◆ TASK GOAL ◆
Your reply should restate the lines from the top of the entries through the line containing "ATOM 43 C CA" word for word, with no pictures.
◆ ◆ ◆ ◆ ◆
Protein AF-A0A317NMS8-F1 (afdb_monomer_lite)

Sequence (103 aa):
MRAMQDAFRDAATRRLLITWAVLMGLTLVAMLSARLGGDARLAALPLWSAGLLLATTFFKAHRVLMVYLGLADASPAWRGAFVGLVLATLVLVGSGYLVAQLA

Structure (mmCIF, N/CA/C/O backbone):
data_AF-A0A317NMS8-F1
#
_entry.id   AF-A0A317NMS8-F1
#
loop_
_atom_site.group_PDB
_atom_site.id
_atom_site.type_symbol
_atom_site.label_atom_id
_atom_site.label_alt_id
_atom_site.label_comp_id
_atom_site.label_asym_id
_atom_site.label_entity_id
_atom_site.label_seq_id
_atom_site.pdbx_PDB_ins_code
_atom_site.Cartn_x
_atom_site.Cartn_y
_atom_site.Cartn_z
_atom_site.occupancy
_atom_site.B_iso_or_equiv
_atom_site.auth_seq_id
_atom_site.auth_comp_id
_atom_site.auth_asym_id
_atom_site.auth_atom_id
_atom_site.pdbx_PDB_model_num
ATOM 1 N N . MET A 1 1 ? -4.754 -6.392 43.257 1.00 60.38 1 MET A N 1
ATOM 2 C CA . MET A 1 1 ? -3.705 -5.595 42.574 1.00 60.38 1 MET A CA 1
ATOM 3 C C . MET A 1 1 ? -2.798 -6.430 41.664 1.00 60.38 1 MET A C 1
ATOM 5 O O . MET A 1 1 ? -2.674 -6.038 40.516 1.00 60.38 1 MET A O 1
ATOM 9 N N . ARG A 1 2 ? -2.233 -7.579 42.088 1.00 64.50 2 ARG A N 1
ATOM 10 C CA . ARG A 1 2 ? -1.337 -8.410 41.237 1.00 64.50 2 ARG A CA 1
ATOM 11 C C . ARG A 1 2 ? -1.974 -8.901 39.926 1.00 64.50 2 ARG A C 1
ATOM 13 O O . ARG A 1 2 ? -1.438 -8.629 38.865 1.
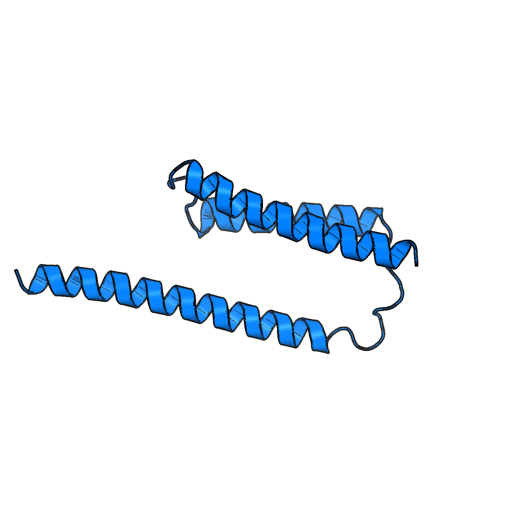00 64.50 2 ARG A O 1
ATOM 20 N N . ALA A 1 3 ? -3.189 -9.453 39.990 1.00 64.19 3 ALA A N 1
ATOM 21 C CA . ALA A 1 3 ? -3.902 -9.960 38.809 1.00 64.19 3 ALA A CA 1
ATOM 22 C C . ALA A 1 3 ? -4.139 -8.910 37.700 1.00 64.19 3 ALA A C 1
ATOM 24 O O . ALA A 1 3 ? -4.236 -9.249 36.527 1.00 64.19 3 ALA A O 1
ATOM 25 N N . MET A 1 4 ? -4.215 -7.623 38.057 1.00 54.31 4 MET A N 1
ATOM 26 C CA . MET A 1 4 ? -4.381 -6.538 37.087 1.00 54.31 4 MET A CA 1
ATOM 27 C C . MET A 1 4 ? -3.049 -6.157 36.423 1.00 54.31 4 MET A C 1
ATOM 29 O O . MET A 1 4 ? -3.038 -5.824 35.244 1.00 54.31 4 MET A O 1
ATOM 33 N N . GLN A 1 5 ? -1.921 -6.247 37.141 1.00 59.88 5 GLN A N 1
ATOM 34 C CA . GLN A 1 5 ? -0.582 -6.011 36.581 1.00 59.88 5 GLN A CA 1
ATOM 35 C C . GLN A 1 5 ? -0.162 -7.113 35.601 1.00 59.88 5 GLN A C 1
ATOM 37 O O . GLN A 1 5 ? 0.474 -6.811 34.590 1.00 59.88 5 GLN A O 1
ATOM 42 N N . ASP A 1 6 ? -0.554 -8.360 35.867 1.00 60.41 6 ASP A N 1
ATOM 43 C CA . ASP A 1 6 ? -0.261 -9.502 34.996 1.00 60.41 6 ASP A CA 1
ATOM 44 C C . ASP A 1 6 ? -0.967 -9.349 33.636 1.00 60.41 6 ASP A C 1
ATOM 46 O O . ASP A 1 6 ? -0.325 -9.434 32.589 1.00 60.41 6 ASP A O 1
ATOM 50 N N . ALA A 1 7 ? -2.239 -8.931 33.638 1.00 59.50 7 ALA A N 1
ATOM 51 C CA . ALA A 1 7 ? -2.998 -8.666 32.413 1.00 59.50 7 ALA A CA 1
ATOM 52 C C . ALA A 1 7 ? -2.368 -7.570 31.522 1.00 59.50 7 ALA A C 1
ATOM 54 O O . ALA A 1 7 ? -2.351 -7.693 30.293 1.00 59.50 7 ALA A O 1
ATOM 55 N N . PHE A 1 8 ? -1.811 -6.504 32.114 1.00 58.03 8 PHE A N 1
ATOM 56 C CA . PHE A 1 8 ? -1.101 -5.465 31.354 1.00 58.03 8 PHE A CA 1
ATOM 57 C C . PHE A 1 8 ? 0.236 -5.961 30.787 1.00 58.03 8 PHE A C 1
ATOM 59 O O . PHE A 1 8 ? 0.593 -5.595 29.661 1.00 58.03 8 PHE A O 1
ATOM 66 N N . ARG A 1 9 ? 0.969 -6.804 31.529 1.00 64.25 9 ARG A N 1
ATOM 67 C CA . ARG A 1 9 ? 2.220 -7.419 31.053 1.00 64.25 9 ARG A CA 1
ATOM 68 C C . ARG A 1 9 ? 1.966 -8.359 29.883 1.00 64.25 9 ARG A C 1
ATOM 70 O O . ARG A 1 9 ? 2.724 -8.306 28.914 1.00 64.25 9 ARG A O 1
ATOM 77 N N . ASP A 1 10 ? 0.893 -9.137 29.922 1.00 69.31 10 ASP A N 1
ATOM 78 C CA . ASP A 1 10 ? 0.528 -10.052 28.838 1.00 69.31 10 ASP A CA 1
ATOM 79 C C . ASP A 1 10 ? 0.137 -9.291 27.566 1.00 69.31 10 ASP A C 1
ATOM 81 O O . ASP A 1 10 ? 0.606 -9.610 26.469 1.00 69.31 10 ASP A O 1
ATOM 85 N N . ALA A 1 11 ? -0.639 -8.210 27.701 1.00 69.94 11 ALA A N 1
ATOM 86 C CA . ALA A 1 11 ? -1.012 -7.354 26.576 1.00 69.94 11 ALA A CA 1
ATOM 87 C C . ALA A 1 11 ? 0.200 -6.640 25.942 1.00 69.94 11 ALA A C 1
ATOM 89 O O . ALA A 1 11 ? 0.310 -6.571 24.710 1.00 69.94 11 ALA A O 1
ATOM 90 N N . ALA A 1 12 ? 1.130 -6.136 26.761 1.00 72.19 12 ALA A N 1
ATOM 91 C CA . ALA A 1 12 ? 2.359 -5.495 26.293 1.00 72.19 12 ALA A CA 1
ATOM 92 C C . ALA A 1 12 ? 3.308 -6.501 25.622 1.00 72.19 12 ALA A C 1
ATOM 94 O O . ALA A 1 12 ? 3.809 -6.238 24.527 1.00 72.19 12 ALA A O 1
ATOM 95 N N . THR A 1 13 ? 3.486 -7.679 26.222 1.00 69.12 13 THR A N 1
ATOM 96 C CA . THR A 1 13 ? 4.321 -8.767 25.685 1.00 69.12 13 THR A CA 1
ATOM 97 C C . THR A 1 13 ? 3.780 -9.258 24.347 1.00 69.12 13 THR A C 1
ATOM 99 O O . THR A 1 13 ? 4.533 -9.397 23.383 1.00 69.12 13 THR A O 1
◆ ◆ ◆ ◆ ◆
◆ TASK ANSWER ◆
Protein AF-A0A317NMS8-F1 (afdb_monomer_lite)

Sequence (103 aa):
MRAMQDAFRDAATRRLLITWAVLMGLTLVAMLSARLGGDARLAALPLWSAGLLLATTFFKAHRVLMVYLGLADASPAWRGAFVGLVLATLVLVGSGYLVAQLA

Structure (mmCIF, N/CA/C/O backbone):
data_AF-A0A317NMS8-F1
#
_entry.id   AF-A0A317NMS8-F1
#
loop_
_atom_site.group_PDB
_atom_site.id
_atom_site.type_symbol
_atom_site.label_atom_id
_atom_site.label_alt_id
_atom_site.label_comp_id
_atom_site.label_asym_id
_atom_site.label_entity_id
_atom_site.label_seq_id
_atom_site.pdbx_PDB_ins_code
_atom_site.Cartn_x
_atom_site.Cartn_y
_atom_site.Cartn_z
_atom_site.occupancy
_atom_site.B_iso_or_equiv
_atom_site.auth_seq_id
_atom_site.auth_comp_id
_atom_site.auth_asym_id
_atom_site.auth_atom_id
_atom_site.pdbx_PDB_model_num
ATOM 1 N N . MET A 1 1 ? -4.754 -6.392 43.257 1.00 60.38 1 MET A N 1
ATOM 2 C CA . MET A 1 1 ? -3.705 -5.595 42.574 1.00 60.38 1 MET A CA 1
ATOM 3 C C . MET A 1 1 ? -2.798 -6.430 41.664 1.00 60.38 1 MET A C 1
ATOM 5 O O . MET A 1 1 ? -2.674 -6.038 40.516 1.00 60.38 1 MET A O 1
ATOM 9 N N . ARG A 1 2 ? -2.233 -7.579 42.088 1.00 64.50 2 ARG A N 1
ATOM 10 C CA . ARG A 1 2 ? -1.337 -8.410 41.237 1.00 64.50 2 ARG A CA 1
ATOM 11 C C . ARG A 1 2 ? -1.974 -8.901 39.926 1.00 64.50 2 ARG A C 1
ATOM 13 O O . ARG A 1 2 ? -1.438 -8.629 38.865 1.
00 64.50 2 ARG A O 1
ATOM 20 N N . ALA A 1 3 ? -3.189 -9.453 39.990 1.00 64.19 3 ALA A N 1
ATOM 21 C CA . ALA A 1 3 ? -3.902 -9.960 38.809 1.00 64.19 3 ALA A CA 1
ATOM 22 C C . ALA A 1 3 ? -4.139 -8.910 37.700 1.00 64.19 3 ALA A C 1
ATOM 24 O O . ALA A 1 3 ? -4.236 -9.249 36.527 1.00 64.19 3 ALA A O 1
ATOM 25 N N . MET A 1 4 ? -4.215 -7.623 38.057 1.00 54.31 4 MET A N 1
ATOM 26 C CA . MET A 1 4 ? -4.381 -6.538 37.087 1.00 54.31 4 MET A CA 1
ATOM 27 C C . MET A 1 4 ? -3.049 -6.157 36.423 1.00 54.31 4 MET A C 1
ATOM 29 O O . MET A 1 4 ? -3.038 -5.824 35.244 1.00 54.31 4 MET A O 1
ATOM 33 N N . GLN A 1 5 ? -1.921 -6.247 37.141 1.00 59.88 5 GLN A N 1
ATOM 34 C CA . GLN A 1 5 ? -0.582 -6.011 36.581 1.00 59.88 5 GLN A CA 1
ATOM 35 C C . GLN A 1 5 ? -0.162 -7.113 35.601 1.00 59.88 5 GLN A C 1
ATOM 37 O O . GLN A 1 5 ? 0.474 -6.811 34.590 1.00 59.88 5 GLN A O 1
ATOM 42 N N . ASP A 1 6 ? -0.554 -8.360 35.867 1.00 60.41 6 ASP A N 1
ATOM 43 C CA . ASP A 1 6 ? -0.261 -9.502 34.996 1.00 60.41 6 ASP A CA 1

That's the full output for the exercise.